Parola del capogruppo di Rete a Sinistra / LiberaMente Liguria Gianni Pastorino che si è scagliato contro il vicepresidente della Regione Sonia Viale e i vertici Asl2 per una “disparità di trattamento tra l’ospedale Santa Corona di Pietra Ligure e il San Paolo di Savona”.

“In compenso l’angiografo arriverà al Santa Corona di Pietra Ligure il prossimo ottobre, tramite un affitto di 8 anni siglato da ASL2 con una spesa di 658 mila euro. Operazione resa possibile soltanto stralciando una gara d’acquisto già in itinere. Una scelta per noi incomprensibile: in questo senso, l’ospedale savonese ci sembra fortemente discriminato”.

“Avevamo promesso ai savonesi che avemmo seguito la vicenda passo a passo, quindi ci aspettiamo che l’assessore Viale e i vertici di Asl2 spieghino e motivino questa disparità di trattamento. Non vorremmo che questa scelta mettesse nuovamente in discussione l’apparecchiatura per il San Paolo; o allungasse ancora i tempi della burocrazia, visto che l’Asl dovrà modificare l’atto di gara rimodulandolo in un unico lotto. Altrimenti sarebbe un danno con chiare responsabilità politiche”.

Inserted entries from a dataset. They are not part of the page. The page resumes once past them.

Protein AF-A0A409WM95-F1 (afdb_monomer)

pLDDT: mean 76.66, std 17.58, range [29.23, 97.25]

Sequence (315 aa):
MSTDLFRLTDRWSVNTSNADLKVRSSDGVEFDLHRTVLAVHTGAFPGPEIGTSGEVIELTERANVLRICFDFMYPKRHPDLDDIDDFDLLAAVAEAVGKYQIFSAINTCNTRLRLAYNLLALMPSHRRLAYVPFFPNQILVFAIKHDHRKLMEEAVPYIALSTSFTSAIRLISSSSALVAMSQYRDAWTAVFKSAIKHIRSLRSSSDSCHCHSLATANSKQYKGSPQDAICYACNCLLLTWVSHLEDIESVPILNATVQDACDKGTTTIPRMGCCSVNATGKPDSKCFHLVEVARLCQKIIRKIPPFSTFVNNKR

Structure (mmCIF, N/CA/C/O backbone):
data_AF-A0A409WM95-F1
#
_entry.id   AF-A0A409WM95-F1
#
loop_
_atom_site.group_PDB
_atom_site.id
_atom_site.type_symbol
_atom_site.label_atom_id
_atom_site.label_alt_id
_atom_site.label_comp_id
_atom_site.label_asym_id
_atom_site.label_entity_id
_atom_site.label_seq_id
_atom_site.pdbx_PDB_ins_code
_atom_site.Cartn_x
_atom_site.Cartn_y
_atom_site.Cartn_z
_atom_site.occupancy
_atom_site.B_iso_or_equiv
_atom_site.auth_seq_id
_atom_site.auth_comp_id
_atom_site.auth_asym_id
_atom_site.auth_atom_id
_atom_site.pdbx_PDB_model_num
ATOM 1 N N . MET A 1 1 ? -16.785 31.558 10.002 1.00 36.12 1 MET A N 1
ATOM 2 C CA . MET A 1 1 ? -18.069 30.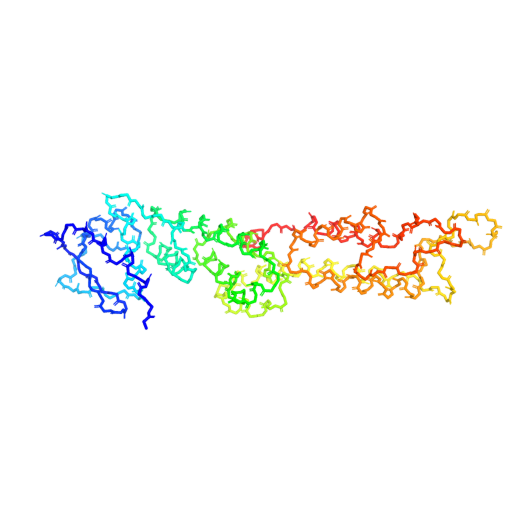875 9.742 1.00 36.12 1 MET A CA 1
ATOM 3 C C . MET A 1 1 ? -17.830 29.817 8.681 1.00 36.12 1 MET A C 1
ATOM 5 O O . MET A 1 1 ? -17.534 30.185 7.556 1.00 36.12 1 MET A O 1
ATOM 9 N N . SER A 1 2 ? -17.886 28.538 9.051 1.00 29.23 2 SER A N 1
ATOM 10 C CA . SER A 1 2 ? -18.123 27.429 8.118 1.00 29.23 2 SER A CA 1
ATOM 11 C C . SER A 1 2 ? -18.729 26.288 8.934 1.00 29.23 2 SER A C 1
ATOM 13 O O . SER A 1 2 ? -18.047 25.628 9.713 1.00 29.23 2 SER A O 1
ATOM 15 N N . THR A 1 3 ? -20.049 26.184 8.858 1.00 35.03 3 THR A N 1
ATOM 16 C CA . THR A 1 3 ? -20.953 25.400 9.707 1.00 35.03 3 THR A CA 1
ATOM 17 C C . THR A 1 3 ? -21.396 24.118 9.002 1.00 35.03 3 THR A C 1
ATOM 19 O O . THR A 1 3 ? -22.585 23.933 8.783 1.00 35.03 3 THR A O 1
ATOM 22 N N . ASP A 1 4 ? -20.457 23.233 8.660 1.00 33.34 4 ASP A N 1
ATOM 23 C CA . ASP A 1 4 ? -20.783 21.967 7.968 1.00 33.34 4 ASP A CA 1
ATOM 24 C C . ASP A 1 4 ? -20.185 20.702 8.616 1.00 33.34 4 ASP A C 1
ATOM 26 O O . ASP A 1 4 ? -20.253 19.617 8.054 1.00 33.34 4 ASP A O 1
ATOM 30 N N . LEU A 1 5 ? -19.679 20.792 9.852 1.00 34.22 5 LEU A N 1
ATOM 31 C CA . LEU A 1 5 ? -19.228 19.623 10.637 1.00 34.22 5 LEU A CA 1
ATOM 32 C C . LEU A 1 5 ? -20.335 18.980 11.505 1.00 34.22 5 LEU A C 1
ATOM 34 O O . LEU A 1 5 ? -20.076 18.030 12.238 1.00 34.22 5 LEU A O 1
ATOM 38 N N . PHE A 1 6 ? -21.575 19.476 11.424 1.00 34.47 6 PHE A N 1
ATOM 39 C CA . PHE A 1 6 ? -22.666 19.153 12.360 1.00 34.47 6 PHE A CA 1
ATOM 40 C C . PHE A 1 6 ? -23.657 18.065 11.903 1.00 34.47 6 PHE A C 1
ATOM 42 O O . PHE A 1 6 ? -24.653 17.828 12.582 1.00 34.47 6 PHE A O 1
ATOM 49 N N . ARG A 1 7 ? -23.438 17.362 10.782 1.00 34.38 7 ARG A N 1
ATOM 50 C CA . ARG A 1 7 ? -24.412 16.344 10.321 1.00 34.38 7 ARG A CA 1
ATOM 51 C C . ARG A 1 7 ? -24.244 14.941 10.919 1.00 34.38 7 ARG A C 1
ATOM 53 O O . ARG A 1 7 ? -25.176 14.150 10.830 1.00 34.38 7 ARG A O 1
ATOM 60 N N . LEU A 1 8 ? -23.130 14.647 11.592 1.00 38.97 8 LEU A N 1
ATOM 61 C CA . LEU A 1 8 ? -22.904 13.360 12.278 1.00 38.97 8 LEU A CA 1
ATOM 62 C C . LEU A 1 8 ? -23.142 13.423 13.803 1.00 38.97 8 LEU A C 1
ATOM 64 O O . LEU A 1 8 ? -23.027 12.411 14.493 1.00 38.97 8 LEU A O 1
ATOM 68 N N . THR A 1 9 ? -23.472 14.592 14.364 1.00 42.72 9 THR A N 1
ATOM 69 C CA . THR A 1 9 ? -23.443 14.815 15.823 1.00 42.72 9 THR A CA 1
ATOM 70 C C . THR A 1 9 ? -24.733 14.481 16.583 1.00 42.72 9 THR A C 1
ATOM 72 O O . THR A 1 9 ? -24.645 14.303 17.798 1.00 42.72 9 THR A O 1
ATOM 75 N N . ASP A 1 10 ? -25.872 14.274 15.914 1.00 40.91 10 ASP A N 1
ATOM 76 C CA . ASP A 1 10 ? -27.194 14.196 16.576 1.00 40.91 10 ASP A CA 1
ATOM 77 C C . ASP A 1 10 ? -27.843 12.800 16.663 1.00 40.91 10 ASP A C 1
ATOM 79 O O . ASP A 1 10 ? -29.019 12.684 17.001 1.00 40.91 10 ASP A O 1
ATOM 83 N N . ARG A 1 11 ? -27.126 11.701 16.383 1.00 49.09 11 ARG A N 1
ATOM 84 C CA . ARG A 1 11 ? -27.750 10.355 16.345 1.00 49.09 11 ARG A CA 1
ATOM 85 C C . ARG A 1 11 ? -27.094 9.263 17.191 1.00 49.09 11 ARG A C 1
ATOM 87 O O . ARG A 1 11 ? -27.241 8.079 16.892 1.00 49.09 11 ARG A O 1
ATOM 94 N N . TRP A 1 12 ? -26.467 9.615 18.313 1.00 56.34 12 TRP A N 1
ATOM 95 C CA . TRP A 1 12 ? -26.280 8.617 19.375 1.00 56.34 12 TRP A CA 1
ATOM 96 C C . TRP A 1 12 ? -27.565 8.505 20.209 1.00 56.34 12 TRP A C 1
ATOM 98 O O . TRP A 1 12 ? -27.725 9.181 21.219 1.00 56.34 12 TRP A O 1
ATOM 108 N N . SER A 1 13 ? -28.510 7.676 19.757 1.00 61.47 13 SER A N 1
ATOM 109 C CA . SER A 1 13 ? -29.758 7.376 20.473 1.00 61.47 13 SER A CA 1
ATOM 110 C C . SER A 1 13 ? -29.719 5.952 21.032 1.00 61.47 13 SER A C 1
ATOM 112 O O . SER A 1 13 ? -30.359 5.042 20.500 1.00 61.47 13 SER A O 1
ATOM 114 N N . VAL A 1 14 ? -28.917 5.733 22.071 1.00 63.94 14 VAL A N 1
ATOM 115 C CA . VAL A 1 14 ? -28.992 4.505 22.873 1.00 63.94 14 VAL A CA 1
ATOM 116 C C . VAL A 1 14 ? -29.833 4.798 24.106 1.00 63.94 14 VAL A C 1
ATOM 118 O O . VAL A 1 14 ? -29.684 5.846 24.725 1.00 63.94 14 VAL A O 1
ATOM 121 N N . ASN A 1 15 ? -30.751 3.892 24.442 1.00 72.75 15 ASN A N 1
ATOM 122 C CA . ASN A 1 15 ? -31.478 3.969 25.702 1.00 72.75 15 ASN A CA 1
ATOM 123 C C . ASN A 1 15 ? -30.487 3.717 26.844 1.00 72.75 15 ASN A C 1
ATOM 125 O O . ASN A 1 15 ? -29.969 2.614 26.949 1.00 72.75 15 ASN A O 1
ATOM 129 N N . THR A 1 16 ? -30.215 4.729 27.665 1.00 78.94 16 THR A N 1
ATOM 130 C CA . THR A 1 16 ? -29.230 4.668 28.757 1.00 78.94 16 THR A CA 1
ATOM 131 C C . THR A 1 16 ? -29.856 4.395 30.124 1.00 78.94 16 THR A C 1
ATOM 133 O O . THR A 1 16 ? -29.145 4.366 31.123 1.00 78.94 16 THR A O 1
ATOM 136 N N . SER A 1 17 ? -31.177 4.182 30.196 1.00 77.94 17 SER A N 1
ATOM 137 C CA . SER A 1 17 ? -31.905 4.025 31.470 1.00 77.94 17 SER A CA 1
ATOM 138 C C . SER A 1 17 ? -31.416 2.861 32.341 1.00 77.94 17 SER A C 1
ATOM 140 O O . SER A 1 17 ? -31.603 2.890 33.554 1.00 77.94 17 SER A O 1
ATOM 142 N N . ASN A 1 18 ? -30.772 1.863 31.739 1.00 82.31 18 ASN A N 1
ATOM 143 C CA . ASN A 1 18 ? -30.192 0.697 32.399 1.00 82.31 18 ASN A CA 1
ATOM 144 C C . ASN A 1 18 ? -28.703 0.499 32.059 1.00 82.31 18 ASN A C 1
ATOM 146 O O . ASN A 1 18 ? -28.206 -0.626 32.134 1.00 82.31 18 ASN A O 1
ATOM 150 N N . ALA A 1 19 ? -28.002 1.568 31.675 1.00 85.12 19 ALA A N 1
ATOM 151 C CA . ALA A 1 19 ? -26.565 1.512 31.445 1.00 85.12 19 ALA A CA 1
ATOM 152 C C . ALA A 1 19 ? -25.819 1.178 32.751 1.00 85.12 19 ALA A C 1
ATOM 154 O O . ALA A 1 19 ? -26.063 1.779 33.797 1.00 85.12 19 ALA A O 1
ATOM 155 N N . ASP A 1 20 ? -24.900 0.218 32.682 1.00 87.25 20 ASP A N 1
ATOM 156 C CA . ASP A 1 20 ? -24.130 -0.335 33.808 1.00 87.25 20 ASP A CA 1
ATOM 157 C C . ASP A 1 20 ? -22.611 -0.114 33.648 1.00 87.25 20 ASP A C 1
ATOM 159 O O . ASP A 1 20 ? -21.781 -0.644 34.405 1.00 87.25 20 ASP A O 1
ATOM 163 N N . LEU A 1 21 ? -22.240 0.682 32.644 1.00 86.81 21 LEU A N 1
ATOM 164 C CA . LEU A 1 21 ? -20.878 1.083 32.356 1.00 86.81 21 LEU A CA 1
ATOM 165 C C . LEU A 1 21 ? -20.829 2.529 31.871 1.00 86.81 21 LEU A C 1
ATOM 167 O O . LEU A 1 21 ? -21.590 2.927 30.995 1.00 86.81 21 LEU A O 1
ATOM 171 N N . LYS A 1 22 ? -19.855 3.279 32.382 1.00 90.06 22 LYS A N 1
ATOM 172 C CA . LYS A 1 22 ? -19.518 4.613 31.901 1.00 90.06 22 LYS A CA 1
ATOM 173 C C . LYS A 1 22 ? -18.100 4.589 31.342 1.00 90.06 22 LYS A C 1
ATOM 175 O O . LYS A 1 22 ? -17.169 4.157 32.022 1.00 90.06 22 LYS A O 1
ATOM 180 N N . VAL A 1 23 ? -17.941 5.021 30.099 1.00 90.38 23 VAL A N 1
ATOM 181 C CA . VAL A 1 23 ? -16.630 5.213 29.460 1.00 90.38 23 VAL A CA 1
ATOM 182 C C . VAL A 1 23 ? -16.455 6.683 29.113 1.00 90.38 23 VAL A C 1
ATOM 184 O O . VAL A 1 23 ? -17.433 7.361 28.804 1.00 90.38 23 VAL A O 1
ATOM 187 N N . ARG A 1 24 ? -15.221 7.176 29.134 1.00 92.88 24 ARG A N 1
ATOM 188 C CA . ARG A 1 24 ? -14.878 8.543 28.744 1.00 92.88 24 ARG A CA 1
ATOM 189 C C . ARG A 1 24 ? -13.862 8.520 27.610 1.00 92.88 24 ARG A C 1
ATOM 191 O O . ARG A 1 24 ? -12.937 7.714 27.611 1.00 92.88 24 ARG A O 1
ATOM 198 N N . SER A 1 25 ? -14.080 9.360 26.608 1.00 95.25 25 SER A N 1
ATOM 199 C CA . SER A 1 25 ? -13.158 9.549 25.491 1.00 95.25 25 SER A CA 1
ATOM 200 C C . SER A 1 25 ? -11.962 10.418 25.877 1.00 95.25 25 SER A C 1
ATOM 202 O O . SER A 1 25 ? -12.011 11.177 26.846 1.00 95.25 25 SER A O 1
ATOM 204 N N . SER A 1 26 ? -10.916 10.416 25.049 1.00 95.50 26 SER A N 1
ATOM 205 C CA . SER A 1 26 ? -9.724 11.248 25.272 1.00 95.50 26 SER A CA 1
ATOM 206 C C . SER A 1 26 ? -10.007 12.758 25.258 1.00 95.50 26 SER A C 1
ATOM 208 O O . SER A 1 26 ? -9.217 13.544 25.772 1.00 95.50 26 SER A O 1
ATOM 210 N N . ASP A 1 27 ? -11.101 13.175 24.615 1.00 95.62 27 ASP A N 1
ATOM 211 C CA . ASP A 1 27 ? -11.608 14.552 24.564 1.00 95.62 27 ASP A CA 1
ATOM 212 C C . ASP A 1 27 ? -12.712 14.831 25.607 1.00 95.62 27 ASP A C 1
ATOM 214 O O . ASP A 1 27 ? -13.384 15.858 25.540 1.00 95.62 27 ASP A O 1
ATOM 218 N N . GLY A 1 28 ? -12.870 13.947 26.600 1.00 91.31 28 GLY A N 1
ATOM 219 C CA . GLY A 1 28 ? -13.667 14.185 27.805 1.00 91.31 28 GLY A CA 1
ATOM 220 C C . GLY A 1 28 ? -15.166 13.906 27.675 1.00 91.31 28 GLY A C 1
ATOM 221 O O . GLY A 1 28 ? -15.922 14.239 28.586 1.00 91.31 28 GLY A O 1
ATOM 222 N N . VAL A 1 29 ? -15.617 13.302 26.575 1.00 93.31 29 VAL A N 1
ATOM 223 C CA . VAL A 1 29 ? -17.028 12.950 26.370 1.00 93.31 29 VAL A CA 1
ATOM 224 C C . VAL A 1 29 ? -17.323 11.609 27.024 1.00 93.31 29 VAL A C 1
ATOM 226 O O . VAL A 1 29 ? -16.657 10.611 26.752 1.00 93.31 29 VAL A O 1
ATOM 229 N N . GLU A 1 30 ? -18.351 11.577 27.864 1.00 92.19 30 GLU A N 1
ATOM 230 C CA . GLU A 1 30 ? -18.808 10.351 28.509 1.00 92.19 30 GLU A CA 1
ATOM 231 C C . GLU A 1 30 ? -19.880 9.633 27.689 1.00 92.19 30 GLU A C 1
ATOM 233 O O . GLU A 1 30 ? -20.757 10.257 27.087 1.00 92.19 30 GLU A O 1
ATOM 238 N N . PHE A 1 31 ? -19.828 8.304 27.713 1.00 90.19 31 PHE A N 1
ATOM 239 C CA . PHE A 1 31 ? -20.827 7.424 27.131 1.00 90.19 31 PHE A CA 1
ATOM 240 C C . PHE A 1 31 ? -21.323 6.451 28.187 1.00 90.19 31 PHE A C 1
ATOM 242 O O . PHE A 1 31 ? -20.532 5.755 28.827 1.00 90.19 31 PHE A O 1
ATOM 249 N N . ASP A 1 32 ? -22.641 6.373 28.310 1.00 90.69 32 ASP A N 1
ATOM 250 C CA . ASP A 1 32 ? -23.308 5.375 29.130 1.00 90.69 32 ASP A CA 1
ATOM 251 C C . ASP A 1 32 ? -23.623 4.156 28.249 1.00 90.69 32 ASP A C 1
ATOM 253 O O . ASP A 1 32 ? -24.308 4.259 27.225 1.00 90.69 32 ASP A O 1
ATOM 257 N N . LEU A 1 33 ? -23.056 3.006 28.613 1.00 90.00 33 LEU A N 1
ATOM 258 C CA . LEU A 1 33 ? -23.045 1.773 27.831 1.00 90.00 33 LEU A CA 1
ATOM 259 C C . LEU A 1 33 ? -23.515 0.569 28.656 1.00 90.00 33 LEU A C 1
ATOM 261 O O . LEU A 1 33 ? -23.645 0.632 29.876 1.00 90.00 33 LEU A O 1
ATOM 265 N N . HIS A 1 34 ? -23.731 -0.549 27.959 1.00 89.81 34 HIS A N 1
ATOM 266 C CA . HIS A 1 34 ? -24.122 -1.825 28.545 1.00 89.81 34 HIS A CA 1
ATOM 267 C C . HIS A 1 34 ? -22.980 -2.832 28.403 1.00 89.81 34 HIS A C 1
ATOM 269 O O . HIS A 1 34 ? -22.590 -3.172 27.280 1.00 89.81 34 HIS A O 1
ATOM 275 N N . ARG A 1 35 ? -22.477 -3.367 29.518 1.00 87.75 35 ARG A N 1
ATOM 276 C CA . ARG A 1 35 ? -21.415 -4.391 29.533 1.00 87.75 35 ARG A CA 1
ATOM 277 C C . ARG A 1 35 ? -21.776 -5.599 28.700 1.00 87.75 35 ARG A C 1
ATOM 279 O O . ARG A 1 35 ? -20.945 -6.096 27.952 1.00 87.75 35 ARG A O 1
ATOM 286 N N . THR A 1 36 ? -23.028 -6.035 28.797 1.00 88.44 36 THR A N 1
ATOM 287 C CA . THR A 1 36 ? -23.537 -7.181 28.037 1.00 88.44 36 THR A CA 1
ATOM 288 C C . THR A 1 36 ? -23.379 -6.966 26.532 1.00 88.44 36 THR A C 1
ATOM 290 O O . THR A 1 36 ? -22.967 -7.878 25.826 1.00 88.44 36 THR A O 1
ATOM 293 N N . VAL A 1 37 ? -23.630 -5.750 26.033 1.00 89.38 37 VAL A N 1
ATOM 294 C CA . VAL A 1 37 ? -23.452 -5.427 24.608 1.00 89.38 37 VAL A CA 1
ATOM 295 C C . VAL A 1 37 ? -21.969 -5.470 24.233 1.00 89.38 37 VAL A C 1
ATOM 297 O O . VAL A 1 37 ? -21.597 -6.123 23.262 1.00 89.38 37 VAL A O 1
ATOM 300 N N . LEU A 1 38 ? -21.099 -4.843 25.025 1.00 88.88 38 LEU A N 1
ATOM 301 C CA . LEU A 1 38 ? -19.655 -4.855 24.768 1.00 88.88 38 LEU A CA 1
ATOM 302 C C . LEU A 1 38 ? -19.084 -6.279 24.782 1.00 88.88 38 LEU A C 1
ATOM 304 O O . LEU A 1 38 ? -18.343 -6.647 23.875 1.00 88.88 38 LEU A O 1
ATOM 308 N N . ALA A 1 39 ? -19.476 -7.098 25.756 1.00 87.38 39 ALA A N 1
ATOM 309 C CA . ALA A 1 39 ? -19.007 -8.473 25.906 1.00 87.38 39 ALA A CA 1
ATOM 310 C C . ALA A 1 39 ? -19.404 -9.376 24.727 1.00 87.38 39 ALA A C 1
ATOM 312 O O . ALA A 1 39 ? -18.658 -10.276 24.358 1.00 87.38 39 ALA A O 1
ATOM 313 N N . VAL A 1 40 ? -20.576 -9.140 24.127 1.00 88.56 40 VAL A N 1
ATOM 314 C CA . VAL A 1 40 ? -21.061 -9.921 22.978 1.00 88.56 40 VAL A CA 1
ATOM 315 C C . VAL A 1 40 ? -20.405 -9.476 21.669 1.00 88.56 40 VAL A C 1
ATOM 317 O O . VAL A 1 40 ? -20.147 -10.301 20.795 1.00 88.56 40 VAL A O 1
ATOM 320 N N . HIS A 1 41 ? -20.142 -8.178 21.511 1.00 88.69 41 HIS A N 1
ATOM 321 C CA . HIS A 1 41 ? -19.723 -7.600 20.229 1.00 88.69 41 HIS A CA 1
ATOM 322 C C . HIS A 1 41 ? -18.214 -7.363 20.099 1.00 88.69 41 HIS A C 1
ATOM 324 O O . HIS A 1 41 ? -17.742 -7.031 19.007 1.00 88.69 41 HIS A O 1
ATOM 330 N N . THR A 1 42 ? -17.457 -7.527 21.183 1.00 89.75 42 THR A N 1
ATOM 331 C CA . THR A 1 42 ? -16.027 -7.210 21.240 1.00 89.75 42 THR A CA 1
ATOM 332 C C . THR A 1 42 ? -15.234 -8.327 21.909 1.00 89.75 42 THR A C 1
ATOM 334 O O . THR A 1 42 ? -15.764 -9.064 22.734 1.00 89.75 42 THR A O 1
ATOM 337 N N . GLY A 1 43 ? -13.950 -8.443 21.573 1.00 85.69 43 GLY A N 1
ATOM 338 C CA . GLY A 1 43 ? -13.031 -9.373 22.242 1.00 85.69 43 GLY A CA 1
ATOM 339 C C . GLY A 1 43 ? -12.140 -8.729 23.311 1.00 85.69 43 GLY A C 1
ATOM 340 O O . GLY A 1 43 ? -11.442 -9.440 24.029 1.00 85.69 43 GLY A O 1
ATOM 341 N N . ALA A 1 44 ? -12.136 -7.395 23.415 1.00 83.12 44 ALA A N 1
ATOM 342 C CA . ALA A 1 44 ? -11.224 -6.659 24.293 1.00 83.12 44 ALA A CA 1
ATOM 343 C C . ALA A 1 44 ? -11.867 -6.132 25.586 1.00 83.12 44 ALA A C 1
ATOM 345 O O . ALA A 1 44 ? -11.141 -5.796 26.522 1.00 83.12 44 ALA A O 1
ATOM 346 N N . PHE A 1 45 ? -13.198 -6.013 25.645 1.00 79.19 45 PHE A N 1
ATOM 347 C CA . PHE A 1 45 ? -13.868 -5.493 26.836 1.00 79.19 45 PHE A CA 1
ATOM 348 C C . PHE A 1 45 ? -14.192 -6.612 27.834 1.00 79.19 45 PHE A C 1
ATOM 350 O O . PHE A 1 45 ? -14.614 -7.697 27.430 1.00 79.19 45 PHE A O 1
ATOM 357 N N . PRO A 1 46 ? -14.015 -6.361 29.144 1.00 67.50 46 PRO A N 1
ATOM 358 C CA . PRO A 1 46 ? -14.346 -7.333 30.172 1.00 67.50 46 PRO A CA 1
ATOM 359 C C . PRO A 1 46 ? -15.851 -7.628 30.190 1.00 67.50 46 PRO A C 1
ATOM 361 O O . PRO A 1 46 ? -16.680 -6.730 30.026 1.00 67.50 46 PRO A O 1
ATOM 364 N N . GLY A 1 47 ? -16.194 -8.898 30.414 1.00 65.88 47 GLY A N 1
ATOM 365 C CA . GLY A 1 47 ? -17.578 -9.346 30.547 1.00 65.88 47 GLY A CA 1
ATOM 366 C C . GLY A 1 47 ? -18.291 -8.771 31.781 1.00 65.88 47 GLY A C 1
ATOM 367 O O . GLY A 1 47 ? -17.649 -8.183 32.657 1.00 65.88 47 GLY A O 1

“Eppure lo scorso 15 gennaio, rispondendo a una nostra interrogazione in consiglio regionale, l’assessore Viale aveva tracciato una strada ben precisa: angiografo assicurato entro i primi 3 mesi del 2020, una volta espletata la gara di acquisto e la formazione del personale sulla scorta delle proiezioni di utilizzo formulate dall’azienda sanitaria”.

“L’ospedale San Paolo è un DEA di Primo Livello, è l’ospedale di riferimento del territorio di Asl2: serve un bacino di 165mila abitanti e oggi si trova a subire una disparità di trattamento, in termini di servizi erogati, sia rispetto al resto della provincia savonese sia rispetto al San Martino di Genova. È evidente che l’angiografo al San Paolo sia per tutti una priorità, anche perché l’ultima apparecchiatura è giunta a fine servizio nel 2018. E invece ecco arrivare questa mossa, ancora da spiegare, che a noi leggiamo come una sorta di ‘declassamento’ tutto politico”, ha concluso Pastorino.